:: Prompt ::
Copy exactly the lines of the material below that run from the one containing "ATOM 183 C C" through the one containing "ATOM 213 O O". Copy no other lines.

───── Task inputs

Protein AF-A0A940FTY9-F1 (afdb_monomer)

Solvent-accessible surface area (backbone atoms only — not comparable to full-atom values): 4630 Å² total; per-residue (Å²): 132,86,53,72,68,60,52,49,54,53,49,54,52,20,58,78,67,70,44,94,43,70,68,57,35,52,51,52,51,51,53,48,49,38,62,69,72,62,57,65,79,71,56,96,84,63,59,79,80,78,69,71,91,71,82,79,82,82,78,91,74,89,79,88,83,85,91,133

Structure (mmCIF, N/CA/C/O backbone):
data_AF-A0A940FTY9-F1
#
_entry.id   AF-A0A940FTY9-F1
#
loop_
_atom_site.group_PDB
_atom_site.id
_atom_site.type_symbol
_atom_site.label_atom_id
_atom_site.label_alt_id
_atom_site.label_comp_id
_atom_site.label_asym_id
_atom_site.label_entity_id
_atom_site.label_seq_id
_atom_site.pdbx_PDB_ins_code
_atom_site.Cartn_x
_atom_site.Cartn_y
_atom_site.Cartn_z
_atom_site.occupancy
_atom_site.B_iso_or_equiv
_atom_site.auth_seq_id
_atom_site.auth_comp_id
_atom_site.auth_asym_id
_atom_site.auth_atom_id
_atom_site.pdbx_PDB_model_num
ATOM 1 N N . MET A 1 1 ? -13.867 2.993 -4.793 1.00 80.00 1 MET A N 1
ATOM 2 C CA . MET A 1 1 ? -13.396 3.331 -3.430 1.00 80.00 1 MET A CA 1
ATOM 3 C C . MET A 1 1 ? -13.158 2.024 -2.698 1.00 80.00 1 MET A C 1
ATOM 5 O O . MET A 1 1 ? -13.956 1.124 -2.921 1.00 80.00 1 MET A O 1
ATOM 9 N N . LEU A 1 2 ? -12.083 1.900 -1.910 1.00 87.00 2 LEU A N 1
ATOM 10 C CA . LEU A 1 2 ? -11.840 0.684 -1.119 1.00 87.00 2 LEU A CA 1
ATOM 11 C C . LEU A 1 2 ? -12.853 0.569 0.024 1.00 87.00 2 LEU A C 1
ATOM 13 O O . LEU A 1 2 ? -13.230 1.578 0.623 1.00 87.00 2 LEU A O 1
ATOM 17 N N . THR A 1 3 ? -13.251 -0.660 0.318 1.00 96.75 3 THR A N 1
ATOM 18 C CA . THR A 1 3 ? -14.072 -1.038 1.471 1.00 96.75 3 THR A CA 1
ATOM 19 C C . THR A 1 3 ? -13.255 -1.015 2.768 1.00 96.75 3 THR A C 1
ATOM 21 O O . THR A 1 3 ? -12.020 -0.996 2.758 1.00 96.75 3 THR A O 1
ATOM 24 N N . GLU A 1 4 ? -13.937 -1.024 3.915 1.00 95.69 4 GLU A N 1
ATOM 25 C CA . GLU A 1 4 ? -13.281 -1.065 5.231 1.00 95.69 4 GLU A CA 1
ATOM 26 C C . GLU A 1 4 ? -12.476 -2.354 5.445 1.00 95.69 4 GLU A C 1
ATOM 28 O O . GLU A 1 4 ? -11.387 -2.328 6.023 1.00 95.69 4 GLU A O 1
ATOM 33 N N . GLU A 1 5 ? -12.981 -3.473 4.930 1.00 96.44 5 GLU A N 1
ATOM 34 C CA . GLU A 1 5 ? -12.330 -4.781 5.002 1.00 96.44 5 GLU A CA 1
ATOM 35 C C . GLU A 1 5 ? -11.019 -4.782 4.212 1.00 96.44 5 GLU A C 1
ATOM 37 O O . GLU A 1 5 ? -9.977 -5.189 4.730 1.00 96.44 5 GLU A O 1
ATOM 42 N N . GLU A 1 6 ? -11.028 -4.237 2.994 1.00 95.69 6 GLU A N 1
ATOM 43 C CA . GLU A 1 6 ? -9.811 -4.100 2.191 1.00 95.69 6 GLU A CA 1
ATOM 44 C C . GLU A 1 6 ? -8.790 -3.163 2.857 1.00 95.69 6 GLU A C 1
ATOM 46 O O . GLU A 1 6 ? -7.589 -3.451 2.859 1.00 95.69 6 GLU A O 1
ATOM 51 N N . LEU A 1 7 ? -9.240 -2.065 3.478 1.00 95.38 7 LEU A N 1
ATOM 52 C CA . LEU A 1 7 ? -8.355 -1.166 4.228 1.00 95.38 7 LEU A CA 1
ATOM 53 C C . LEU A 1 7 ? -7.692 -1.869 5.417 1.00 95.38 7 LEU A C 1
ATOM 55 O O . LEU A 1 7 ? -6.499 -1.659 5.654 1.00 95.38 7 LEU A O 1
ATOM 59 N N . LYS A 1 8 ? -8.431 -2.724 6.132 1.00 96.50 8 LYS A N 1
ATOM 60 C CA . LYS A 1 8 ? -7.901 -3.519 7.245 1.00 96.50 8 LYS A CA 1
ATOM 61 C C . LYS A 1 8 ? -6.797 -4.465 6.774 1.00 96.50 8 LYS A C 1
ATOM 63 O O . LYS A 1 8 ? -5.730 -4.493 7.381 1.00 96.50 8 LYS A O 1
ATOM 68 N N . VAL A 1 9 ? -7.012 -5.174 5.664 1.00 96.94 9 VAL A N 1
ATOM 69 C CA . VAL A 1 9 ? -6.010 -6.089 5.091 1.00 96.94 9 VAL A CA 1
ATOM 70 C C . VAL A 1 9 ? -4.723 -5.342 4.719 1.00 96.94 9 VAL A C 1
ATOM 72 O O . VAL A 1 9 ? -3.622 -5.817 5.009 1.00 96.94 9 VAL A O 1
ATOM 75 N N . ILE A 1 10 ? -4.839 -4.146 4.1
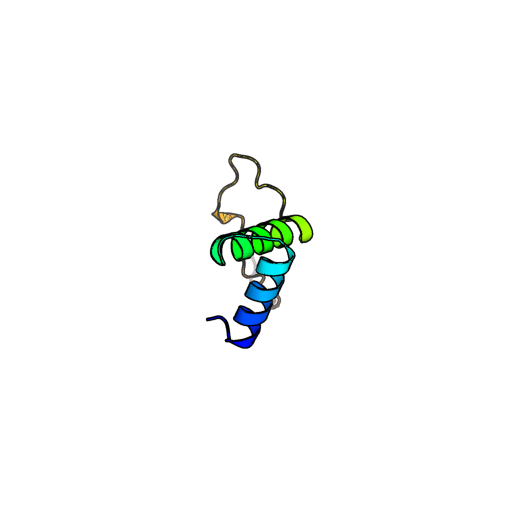28 1.00 95.50 10 ILE A N 1
ATOM 76 C CA . ILE A 1 10 ? -3.677 -3.305 3.795 1.00 95.50 10 ILE A CA 1
ATOM 77 C C . ILE A 1 10 ? -2.935 -2.864 5.063 1.00 95.50 10 ILE A C 1
ATOM 79 O O . ILE A 1 10 ? -1.700 -2.872 5.087 1.00 95.50 10 ILE A O 1
ATOM 83 N N . ASP A 1 11 ? -3.657 -2.477 6.114 1.00 96.56 11 ASP A N 1
ATOM 84 C CA . ASP A 1 11 ? -3.048 -2.046 7.371 1.00 96.56 11 ASP A CA 1
ATOM 85 C C . ASP A 1 11 ? -2.356 -3.204 8.106 1.00 96.56 11 ASP A C 1
ATOM 87 O O . ASP A 1 11 ? -1.221 -3.034 8.554 1.00 96.56 11 ASP A O 1
ATOM 91 N N . ASP A 1 12 ? -2.963 -4.390 8.165 1.00 97.62 12 ASP A N 1
ATOM 92 C CA . ASP A 1 12 ? -2.354 -5.580 8.772 1.00 97.62 12 ASP A CA 1
ATOM 93 C C . ASP A 1 12 ? -1.035 -5.932 8.071 1.00 97.62 12 ASP A C 1
ATOM 95 O O . ASP A 1 12 ? 0.008 -6.126 8.706 1.00 97.62 12 ASP A O 1
ATOM 99 N N . TRP A 1 13 ? -1.043 -5.919 6.739 1.00 96.75 13 TRP A N 1
ATOM 100 C CA . TRP A 1 13 ? 0.150 -6.151 5.935 1.00 96.75 13 TRP A CA 1
ATOM 101 C C . TRP A 1 13 ? 1.217 -5.064 6.125 1.00 96.75 13 TRP A C 1
ATOM 103 O O . TRP A 1 13 ? 2.415 -5.362 6.207 1.00 96.75 13 TRP A O 1
ATOM 113 N N . ARG A 1 14 ? 0.800 -3.796 6.253 1.00 97.44 14 ARG A N 1
ATOM 114 C CA . ARG A 1 14 ? 1.687 -2.669 6.575 1.00 97.44 14 ARG A CA 1
ATOM 115 C C . ARG A 1 14 ? 2.419 -2.913 7.895 1.00 97.44 14 ARG A C 1
ATOM 117 O O . ARG A 1 14 ? 3.635 -2.721 7.949 1.00 97.44 14 ARG A O 1
ATOM 124 N N . PHE A 1 15 ? 1.710 -3.345 8.937 1.00 97.12 15 PHE A N 1
ATOM 125 C CA . PHE A 1 15 ? 2.305 -3.615 10.247 1.00 97.12 15 PHE A CA 1
ATOM 126 C C . PHE A 1 15 ? 3.259 -4.810 10.214 1.00 97.12 15 PHE A C 1
ATOM 128 O O . PHE A 1 15 ? 4.376 -4.702 10.721 1.00 97.12 15 PHE A O 1
ATOM 135 N N . GLN A 1 16 ? 2.881 -5.901 9.542 1.00 96.75 16 GLN A N 1
ATOM 136 C CA . GLN A 1 16 ? 3.751 -7.071 9.357 1.00 96.75 16 GLN A CA 1
ATOM 137 C C . GLN A 1 16 ? 5.084 -6.699 8.694 1.00 96.75 16 GLN A C 1
ATOM 139 O O . GLN A 1 16 ? 6.141 -7.204 9.069 1.00 96.75 16 GLN A O 1
ATOM 144 N N . ARG A 1 17 ? 5.050 -5.765 7.737 1.00 94.12 17 ARG A N 1
ATOM 145 C CA . ARG A 1 17 ? 6.232 -5.281 7.010 1.00 94.12 17 ARG A CA 1
ATOM 146 C C . ARG A 1 17 ? 6.894 -4.049 7.610 1.00 94.12 17 ARG A C 1
ATOM 148 O O . ARG A 1 17 ? 7.819 -3.513 7.004 1.00 94.12 17 ARG A O 1
ATOM 155 N N . ARG A 1 18 ? 6.440 -3.606 8.786 1.00 96.69 18 ARG A N 1
ATOM 156 C CA . ARG A 1 18 ? 6.970 -2.435 9.503 1.00 96.69 18 ARG A CA 1
ATOM 157 C C . ARG A 1 18 ? 6.991 -1.167 8.645 1.00 96.69 18 ARG A C 1
ATOM 159 O O . ARG A 1 18 ? 7.916 -0.362 8.718 1.00 96.69 18 ARG A O 1
ATOM 166 N N . MET A 1 19 ? 5.970 -0.992 7.813 1.00 95.62 19 MET A N 1
ATOM 167 C CA . MET A 1 19 ? 5.860 0.175 6.949 1.00 95.62 19 MET A CA 1
ATOM 168 C C . MET A 1 19 ? 5.228 1.362 7.696 1.00 95.62 19 MET A C 1
ATOM 170 O O . MET A 1 19 ? 4.213 1.198 8.374 1.00 95.62 19 MET A O 1
ATOM 174 N N . PRO A 1 20 ? 5.772 2.585 7.557 1.00 92.81 20 PRO A N 1
ATOM 175 C CA . PRO A 1 20 ? 5.365 3.721 8.386 1.00 92.81 20 PRO A CA 1
ATOM 176 C C . PRO A 1 20 ? 3.994 4.299 8.003 1.00 92.81 20 PRO A C 1
ATOM 178 O O . PRO A 1 20 ? 3.255 4.773 8.862 1.00 92.81 20 PRO A O 1
ATOM 181 N N . THR A 1 21 ? 3.601 4.246 6.725 1.00 97.12 21 THR A N 1
ATOM 182 C CA . THR A 1 21 ? 2.355 4.
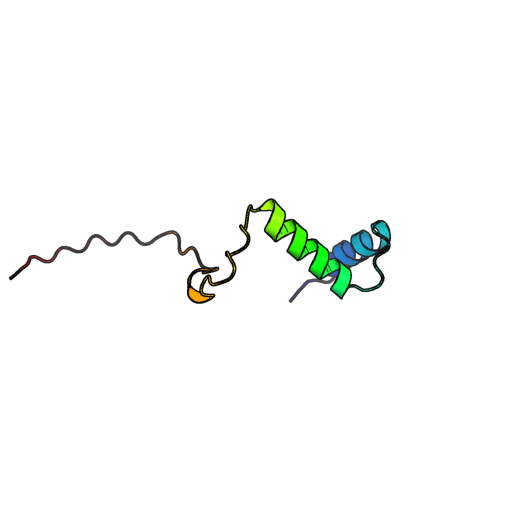864 6.232 1.00 97.12 21 THR A CA 1
ATOM 183 C C . THR A 1 21 ? 1.569 3.925 5.326 1.00 97.12 21 THR A C 1
ATOM 185 O O . THR A 1 21 ? 2.140 3.062 4.658 1.00 97.12 21 THR A O 1
ATOM 188 N N . ARG A 1 22 ? 0.244 4.109 5.268 1.00 95.06 22 ARG A N 1
ATOM 189 C CA . ARG A 1 22 ? -0.629 3.348 4.359 1.00 95.06 22 ARG A CA 1
ATOM 190 C C . ARG A 1 22 ? -0.258 3.576 2.894 1.00 95.06 22 ARG A C 1
ATOM 192 O O . ARG A 1 22 ? -0.205 2.631 2.121 1.00 95.06 22 ARG A O 1
ATOM 199 N N . ALA A 1 23 ? 0.105 4.807 2.532 1.00 96.06 23 ALA A N 1
ATOM 200 C CA . ALA A 1 23 ? 0.579 5.122 1.187 1.00 96.06 23 ALA A CA 1
ATOM 201 C C . ALA A 1 23 ? 1.865 4.360 0.816 1.00 96.06 23 ALA A C 1
ATOM 203 O O . ALA A 1 23 ? 2.013 3.940 -0.328 1.00 96.06 23 ALA A O 1
ATOM 204 N N . ALA A 1 24 ? 2.788 4.152 1.766 1.00 96.12 24 ALA A N 1
ATOM 205 C CA . ALA A 1 24 ? 3.968 3.319 1.531 1.00 96.12 24 ALA A CA 1
ATOM 206 C C . ALA A 1 24 ? 3.581 1.859 1.256 1.00 96.12 24 ALA A C 1
ATOM 208 O O . ALA A 1 24 ? 4.110 1.264 0.321 1.00 96.12 24 ALA A O 1
ATOM 209 N N . ALA A 1 25 ? 2.608 1.324 2.000 1.00 96.50 25 ALA A N 1
ATOM 210 C CA . ALA A 1 25 ? 2.101 -0.023 1.768 1.00 96.50 25 ALA A CA 1
ATOM 211 C C . ALA A 1 25 ? 1.447 -0.176 0.389 1.00 96.50 25 ALA A C 1
ATOM 213 O O . ALA A 1 25 ? 1.782 -1.096 -0.352 1.00 96.50 25 ALA A O 1
ATOM 214 N N . VAL A 1 26 ? 0.593 0.770 -0.003 1.00 94.62 26 VAL A N 1
ATOM 
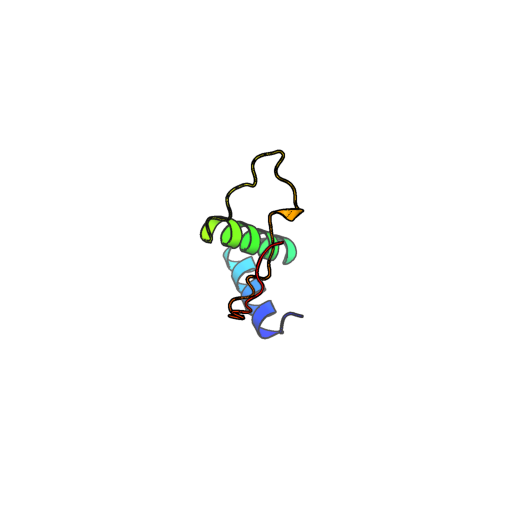215 C CA . VAL A 1 26 ? -0.040 0.767 -1.330 1.00 94.62 26 VAL A CA 1
ATOM 216 C C . VAL A 1 26 ? 1.006 0.829 -2.445 1.00 94.62 26 VAL A C 1
ATOM 218 O O . VAL A 1 26 ? 0.939 0.043 -3.383 1.00 94.62 26 VAL A O 1
ATOM 221 N N . ARG A 1 27 ? 2.019 1.700 -2.333 1.00 94.31 27 ARG A N 1
ATOM 222 C CA . ARG A 1 27 ? 3.111 1.768 -3.320 1.00 94.31 27 ARG A CA 1
ATOM 223 C C . ARG A 1 27 ? 3.871 0.452 -3.444 1.00 94.31 27 ARG A C 1
ATOM 225 O O . ARG A 1 27 ? 4.191 0.042 -4.553 1.00 94.31 27 ARG A O 1
ATOM 232 N N . GLU A 1 28 ? 4.145 -0.210 -2.327 1.00 94.69 28 GLU A N 1
ATOM 233 C CA . GLU A 1 28 ? 4.844 -1.494 -2.330 1.00 94.69 28 GLU A CA 1
ATOM 234 C C . GLU A 1 28 ? 3.983 -2.618 -2.927 1.00 94.69 28 GLU A C 1
ATOM 236 O O . GLU A 1 28 ? 4.511 -3.475 -3.635 1.00 94.69 28 GLU A O 1
ATOM 241 N N . LEU A 1 29 ? 
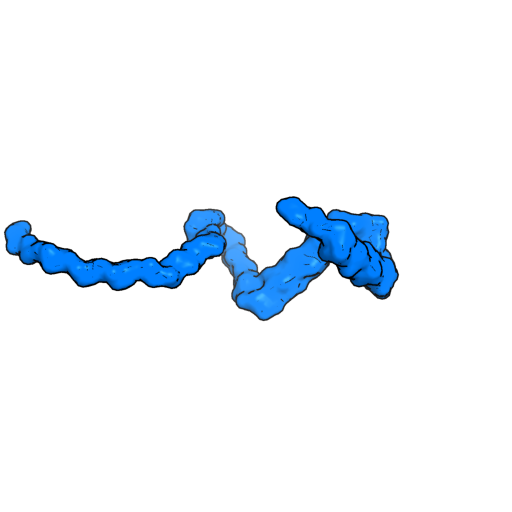2.665 -2.613 -2.687 1.00 93.00 29 LEU A N 1
ATOM 242 C CA . LEU A 1 29 ? 1.729 -3.536 -3.340 1.00 93.00 29 LEU A CA 1
ATOM 243 C C . LEU A 1 29 ? 1.705 -3.317 -4.851 1.00 93.00 29 LEU A C 1
ATOM 245 O O . LEU A 1 29 ? 1.856 -4.279 -5.596 1.00 93.00 29 LEU A O 1
ATOM 249 N N . LEU A 1 30 ? 1.596 -2.063 -5.299 1.00 91.44 30 LEU A N 1
ATOM 250 C CA . LEU A 1 30 ? 1.625 -1.719 -6.721 1.00 91.44 30 LEU A CA 1
ATOM 251 C C . LEU A 1 30 ? 2.945 -2.137 -7.369 1.00 91.44 30 LEU A C 1
ATOM 253 O O . LEU A 1 30 ? 2.933 -2.813 -8.389 1.00 91.44 30 LEU A O 1
ATOM 257 N N . LYS A 1 31 ? 4.087 -1.816 -6.749 1.00 89.62 31 LYS A N 1
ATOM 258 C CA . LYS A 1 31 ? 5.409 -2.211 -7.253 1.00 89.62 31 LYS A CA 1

──────────

:: Answer ::
ATOM 183 C C . THR A 1 21 ? 1.569 3.925 5.326 1.00 97.12 21 THR A C 1
ATOM 185 O O . THR A 1 21 ? 2.140 3.062 4.658 1.00 97.12 21 THR A O 1
ATOM 188 N N . ARG A 1 22 ? 0.244 4.109 5.268 1.00 95.06 22 ARG A N 1
ATOM 189 C CA . ARG A 1 22 ? -0.629 3.348 4.359 1.00 95.06 22 ARG A CA 1
ATOM 190 C C . ARG A 1 22 ? -0.258 3.576 2.894 1.00 95.06 22 ARG A C 1
ATOM 192 O O . ARG A 1 22 ? -0.205 2.631 2.121 1.00 95.06 22 ARG A O 1
ATOM 199 N N . ALA A 1 23 ? 0.105 4.807 2.532 1.00 96.06 23 ALA A N 1
ATOM 200 C CA . ALA A 1 23 ? 0.579 5.122 1.187 1.00 96.06 23 ALA A CA 1
ATOM 201 C C . ALA A 1 23 ? 1.865 4.360 0.816 1.00 96.06 23 ALA A C 1
ATOM 203 O O . ALA A 1 23 ? 2.013 3.940 -0.328 1.00 96.06 23 ALA A O 1
ATOM 204 N N . ALA A 1 24 ? 2.788 4.152 1.766 1.00 96.12 24 ALA A N 1
ATOM 205 C CA . ALA A 1 24 ? 3.968 3.319 1.531 1.00 96.12 24 ALA A CA 1
ATOM 206 C C . ALA A 1 24 ? 3.581 1.859 1.256 1.00 96.12 24 ALA A C 1
ATOM 208 O O . ALA A 1 24 ? 4.110 1.264 0.321 1.00 96.12 24 ALA A O 1
ATOM 209 N N . ALA A 1 25 ? 2.608 1.324 2.000 1.00 96.50 25 ALA A N 1
ATOM 210 C CA . ALA A 1 25 ? 2.101 -0.023 1.768 1.00 96.50 25 ALA A CA 1
ATOM 211 C C . ALA A 1 25 ? 1.447 -0.176 0.389 1.00 96.50 25 ALA A C 1
ATOM 213 O O . ALA A 1 25 ? 1.782 -1.096 -0.352 1.00 96.50 25 ALA A O 1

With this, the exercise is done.